AIM OF THE EXERCISE
Could you set down exactly the lines in the records below between the line holding "ATOM 39 N N" and the line holding "ATOM 50 N N", inclusive?

Records from a data collection
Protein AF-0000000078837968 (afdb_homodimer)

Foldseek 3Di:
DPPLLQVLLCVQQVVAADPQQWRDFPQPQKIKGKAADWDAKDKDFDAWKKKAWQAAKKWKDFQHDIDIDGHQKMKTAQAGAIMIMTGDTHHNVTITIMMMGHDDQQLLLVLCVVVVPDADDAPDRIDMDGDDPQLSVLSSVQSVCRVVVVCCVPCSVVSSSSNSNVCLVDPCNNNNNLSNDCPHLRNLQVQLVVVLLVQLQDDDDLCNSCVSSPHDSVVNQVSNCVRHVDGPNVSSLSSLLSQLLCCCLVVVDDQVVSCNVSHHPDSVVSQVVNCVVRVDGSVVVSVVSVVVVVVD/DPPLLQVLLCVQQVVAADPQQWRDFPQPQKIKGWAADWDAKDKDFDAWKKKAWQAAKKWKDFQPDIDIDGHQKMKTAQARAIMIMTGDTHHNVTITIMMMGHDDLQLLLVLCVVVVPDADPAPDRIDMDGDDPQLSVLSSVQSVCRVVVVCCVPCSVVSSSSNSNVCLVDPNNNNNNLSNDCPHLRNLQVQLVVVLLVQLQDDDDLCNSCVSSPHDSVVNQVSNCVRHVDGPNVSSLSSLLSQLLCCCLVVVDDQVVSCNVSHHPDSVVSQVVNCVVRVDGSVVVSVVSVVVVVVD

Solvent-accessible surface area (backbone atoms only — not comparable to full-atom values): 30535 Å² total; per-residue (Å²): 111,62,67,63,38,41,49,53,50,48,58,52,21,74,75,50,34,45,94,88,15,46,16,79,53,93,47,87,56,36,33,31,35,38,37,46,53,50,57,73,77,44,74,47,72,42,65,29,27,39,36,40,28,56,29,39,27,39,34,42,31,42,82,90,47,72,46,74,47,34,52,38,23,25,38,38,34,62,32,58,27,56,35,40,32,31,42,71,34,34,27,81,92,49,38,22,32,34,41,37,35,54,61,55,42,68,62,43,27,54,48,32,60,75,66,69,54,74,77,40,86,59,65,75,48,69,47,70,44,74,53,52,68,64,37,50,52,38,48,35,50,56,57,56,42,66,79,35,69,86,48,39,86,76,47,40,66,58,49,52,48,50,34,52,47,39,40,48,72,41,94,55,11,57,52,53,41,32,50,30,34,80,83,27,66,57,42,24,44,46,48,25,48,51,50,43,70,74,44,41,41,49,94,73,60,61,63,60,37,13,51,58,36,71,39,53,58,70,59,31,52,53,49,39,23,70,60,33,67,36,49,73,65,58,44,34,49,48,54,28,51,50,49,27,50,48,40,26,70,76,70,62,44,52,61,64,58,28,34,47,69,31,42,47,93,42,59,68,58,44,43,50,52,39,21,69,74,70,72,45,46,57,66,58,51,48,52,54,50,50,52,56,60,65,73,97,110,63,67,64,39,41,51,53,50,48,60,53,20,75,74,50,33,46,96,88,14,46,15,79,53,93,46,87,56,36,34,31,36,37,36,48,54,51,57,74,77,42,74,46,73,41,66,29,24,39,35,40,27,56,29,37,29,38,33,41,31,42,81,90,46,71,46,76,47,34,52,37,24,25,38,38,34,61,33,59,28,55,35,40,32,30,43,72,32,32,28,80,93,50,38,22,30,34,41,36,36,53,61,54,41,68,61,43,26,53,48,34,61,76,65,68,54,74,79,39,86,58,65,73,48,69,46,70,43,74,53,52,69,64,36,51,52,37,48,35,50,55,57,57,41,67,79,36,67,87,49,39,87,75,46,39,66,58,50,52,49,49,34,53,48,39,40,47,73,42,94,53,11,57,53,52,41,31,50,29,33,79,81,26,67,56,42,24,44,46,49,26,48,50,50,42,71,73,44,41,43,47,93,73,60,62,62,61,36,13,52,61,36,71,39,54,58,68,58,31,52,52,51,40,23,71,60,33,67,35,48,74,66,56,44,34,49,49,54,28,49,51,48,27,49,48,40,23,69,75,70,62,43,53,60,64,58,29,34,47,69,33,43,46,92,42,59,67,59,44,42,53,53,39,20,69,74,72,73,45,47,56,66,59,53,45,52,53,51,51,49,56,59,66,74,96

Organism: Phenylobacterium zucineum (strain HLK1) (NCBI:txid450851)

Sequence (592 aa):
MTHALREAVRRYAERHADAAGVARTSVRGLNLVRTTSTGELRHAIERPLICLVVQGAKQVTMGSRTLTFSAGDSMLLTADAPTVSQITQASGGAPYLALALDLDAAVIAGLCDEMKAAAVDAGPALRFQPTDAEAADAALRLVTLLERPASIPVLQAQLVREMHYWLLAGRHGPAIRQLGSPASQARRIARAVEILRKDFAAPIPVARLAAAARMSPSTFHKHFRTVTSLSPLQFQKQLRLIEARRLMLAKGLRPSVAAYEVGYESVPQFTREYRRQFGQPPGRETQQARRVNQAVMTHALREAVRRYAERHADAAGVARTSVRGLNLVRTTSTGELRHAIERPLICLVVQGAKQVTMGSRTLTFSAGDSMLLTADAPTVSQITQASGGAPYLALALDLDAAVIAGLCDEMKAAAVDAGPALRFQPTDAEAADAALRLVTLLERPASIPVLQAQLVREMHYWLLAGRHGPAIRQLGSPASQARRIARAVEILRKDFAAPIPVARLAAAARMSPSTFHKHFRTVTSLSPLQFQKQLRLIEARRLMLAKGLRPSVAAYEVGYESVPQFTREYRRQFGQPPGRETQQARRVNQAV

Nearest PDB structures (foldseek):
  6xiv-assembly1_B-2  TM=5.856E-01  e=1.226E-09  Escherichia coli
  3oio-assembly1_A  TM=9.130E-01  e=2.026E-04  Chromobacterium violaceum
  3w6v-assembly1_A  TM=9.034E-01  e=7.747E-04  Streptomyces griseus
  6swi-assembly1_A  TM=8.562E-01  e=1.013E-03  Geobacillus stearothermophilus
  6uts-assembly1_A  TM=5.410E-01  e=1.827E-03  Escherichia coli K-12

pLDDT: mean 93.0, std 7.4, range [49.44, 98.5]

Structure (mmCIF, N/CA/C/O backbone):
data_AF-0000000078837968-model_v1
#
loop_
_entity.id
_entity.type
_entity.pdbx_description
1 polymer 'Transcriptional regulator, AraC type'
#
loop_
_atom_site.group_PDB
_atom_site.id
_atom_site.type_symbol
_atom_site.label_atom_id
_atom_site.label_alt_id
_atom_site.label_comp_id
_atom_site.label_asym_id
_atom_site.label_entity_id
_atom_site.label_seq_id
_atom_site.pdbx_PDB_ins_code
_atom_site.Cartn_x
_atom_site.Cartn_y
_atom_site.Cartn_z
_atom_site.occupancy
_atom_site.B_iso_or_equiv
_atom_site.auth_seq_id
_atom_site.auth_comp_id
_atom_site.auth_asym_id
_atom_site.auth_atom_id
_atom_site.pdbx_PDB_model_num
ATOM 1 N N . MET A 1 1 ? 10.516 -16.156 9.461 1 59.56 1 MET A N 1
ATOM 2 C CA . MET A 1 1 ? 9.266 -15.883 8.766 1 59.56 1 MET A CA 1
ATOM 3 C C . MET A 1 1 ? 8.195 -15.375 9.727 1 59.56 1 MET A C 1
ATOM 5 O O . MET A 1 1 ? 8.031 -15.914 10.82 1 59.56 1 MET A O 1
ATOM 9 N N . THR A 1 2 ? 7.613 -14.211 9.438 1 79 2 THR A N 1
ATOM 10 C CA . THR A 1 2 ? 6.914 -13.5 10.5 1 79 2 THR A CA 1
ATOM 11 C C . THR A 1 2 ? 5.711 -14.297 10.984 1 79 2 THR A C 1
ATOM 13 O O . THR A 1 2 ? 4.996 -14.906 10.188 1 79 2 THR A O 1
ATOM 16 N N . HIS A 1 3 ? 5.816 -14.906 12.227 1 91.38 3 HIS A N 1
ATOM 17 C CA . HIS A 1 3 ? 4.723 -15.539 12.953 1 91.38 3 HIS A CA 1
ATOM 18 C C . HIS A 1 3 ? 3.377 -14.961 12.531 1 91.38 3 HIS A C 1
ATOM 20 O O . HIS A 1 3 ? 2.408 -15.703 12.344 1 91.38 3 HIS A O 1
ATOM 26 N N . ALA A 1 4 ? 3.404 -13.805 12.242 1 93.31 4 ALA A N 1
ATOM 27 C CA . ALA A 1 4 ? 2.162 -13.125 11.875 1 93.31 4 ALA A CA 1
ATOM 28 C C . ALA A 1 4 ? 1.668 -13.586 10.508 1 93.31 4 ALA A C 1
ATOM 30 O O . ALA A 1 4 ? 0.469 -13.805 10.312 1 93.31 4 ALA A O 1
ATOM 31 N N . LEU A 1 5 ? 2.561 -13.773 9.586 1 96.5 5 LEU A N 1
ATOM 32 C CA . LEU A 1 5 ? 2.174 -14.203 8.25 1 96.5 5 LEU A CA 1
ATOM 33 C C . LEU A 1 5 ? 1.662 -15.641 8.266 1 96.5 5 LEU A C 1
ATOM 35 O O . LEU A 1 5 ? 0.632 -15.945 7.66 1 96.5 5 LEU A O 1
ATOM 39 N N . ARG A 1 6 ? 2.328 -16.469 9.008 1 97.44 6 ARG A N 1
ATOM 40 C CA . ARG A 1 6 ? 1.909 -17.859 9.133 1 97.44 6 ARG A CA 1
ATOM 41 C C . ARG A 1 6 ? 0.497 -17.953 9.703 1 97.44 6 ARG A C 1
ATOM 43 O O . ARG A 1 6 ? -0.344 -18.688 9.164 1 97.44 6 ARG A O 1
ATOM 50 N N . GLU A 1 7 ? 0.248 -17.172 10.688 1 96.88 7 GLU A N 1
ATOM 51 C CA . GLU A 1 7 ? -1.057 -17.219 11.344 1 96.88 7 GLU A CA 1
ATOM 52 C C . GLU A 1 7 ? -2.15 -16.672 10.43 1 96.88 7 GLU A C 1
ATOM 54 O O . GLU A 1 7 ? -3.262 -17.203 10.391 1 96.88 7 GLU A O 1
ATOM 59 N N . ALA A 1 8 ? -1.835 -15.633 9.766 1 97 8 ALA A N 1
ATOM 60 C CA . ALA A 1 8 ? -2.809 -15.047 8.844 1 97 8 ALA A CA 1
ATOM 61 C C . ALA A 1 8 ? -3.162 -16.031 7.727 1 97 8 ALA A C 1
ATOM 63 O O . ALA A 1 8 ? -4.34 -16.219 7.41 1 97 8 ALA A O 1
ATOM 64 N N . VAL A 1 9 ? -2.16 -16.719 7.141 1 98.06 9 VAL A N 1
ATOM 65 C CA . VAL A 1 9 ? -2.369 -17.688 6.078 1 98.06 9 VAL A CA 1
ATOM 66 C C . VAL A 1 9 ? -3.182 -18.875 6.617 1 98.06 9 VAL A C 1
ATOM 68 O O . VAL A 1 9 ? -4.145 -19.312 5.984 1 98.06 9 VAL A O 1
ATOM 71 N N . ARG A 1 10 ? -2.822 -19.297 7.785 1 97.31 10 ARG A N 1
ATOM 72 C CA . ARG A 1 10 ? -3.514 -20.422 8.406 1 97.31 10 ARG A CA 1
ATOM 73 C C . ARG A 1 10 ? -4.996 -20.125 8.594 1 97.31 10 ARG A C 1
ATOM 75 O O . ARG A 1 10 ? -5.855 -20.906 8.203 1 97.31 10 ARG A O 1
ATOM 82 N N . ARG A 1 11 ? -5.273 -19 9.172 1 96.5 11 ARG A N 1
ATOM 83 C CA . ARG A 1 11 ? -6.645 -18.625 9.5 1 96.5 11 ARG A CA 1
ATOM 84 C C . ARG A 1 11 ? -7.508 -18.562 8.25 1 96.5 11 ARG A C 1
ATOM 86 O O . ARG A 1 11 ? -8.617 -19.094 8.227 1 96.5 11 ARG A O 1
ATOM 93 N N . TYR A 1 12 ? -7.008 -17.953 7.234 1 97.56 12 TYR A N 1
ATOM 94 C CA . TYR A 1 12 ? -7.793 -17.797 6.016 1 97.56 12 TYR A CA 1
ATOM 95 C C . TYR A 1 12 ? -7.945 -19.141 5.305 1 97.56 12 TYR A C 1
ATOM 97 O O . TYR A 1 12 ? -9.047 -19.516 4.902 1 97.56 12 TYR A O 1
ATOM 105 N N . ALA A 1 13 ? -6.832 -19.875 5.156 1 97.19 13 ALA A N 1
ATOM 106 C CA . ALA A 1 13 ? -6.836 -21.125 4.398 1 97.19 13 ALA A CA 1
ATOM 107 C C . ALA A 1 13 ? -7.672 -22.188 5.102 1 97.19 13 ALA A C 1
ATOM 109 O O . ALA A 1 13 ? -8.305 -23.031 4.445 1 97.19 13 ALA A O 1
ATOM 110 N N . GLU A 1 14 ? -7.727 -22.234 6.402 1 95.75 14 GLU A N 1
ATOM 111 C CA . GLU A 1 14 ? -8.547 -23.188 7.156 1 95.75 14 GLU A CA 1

WRITTEN RESPONSE
ATOM 39 N N . ARG A 1 6 ? 2.328 -16.469 9.008 1 97.44 6 ARG A N 1
ATOM 40 C CA . ARG A 1 6 ? 1.909 -17.859 9.133 1 97.44 6 ARG A CA 1
ATOM 41 C C . ARG A 1 6 ? 0.497 -17.953 9.703 1 97.44 6 ARG A C 1
ATOM 43 O O . ARG A 1 6 ? -0.344 -18.688 9.164 1 97.44 6 ARG A O 1
ATOM 50 N N . GLU A 1 7 ? 0.248 -17.172 10.688 1 96.88 7 GLU A N 1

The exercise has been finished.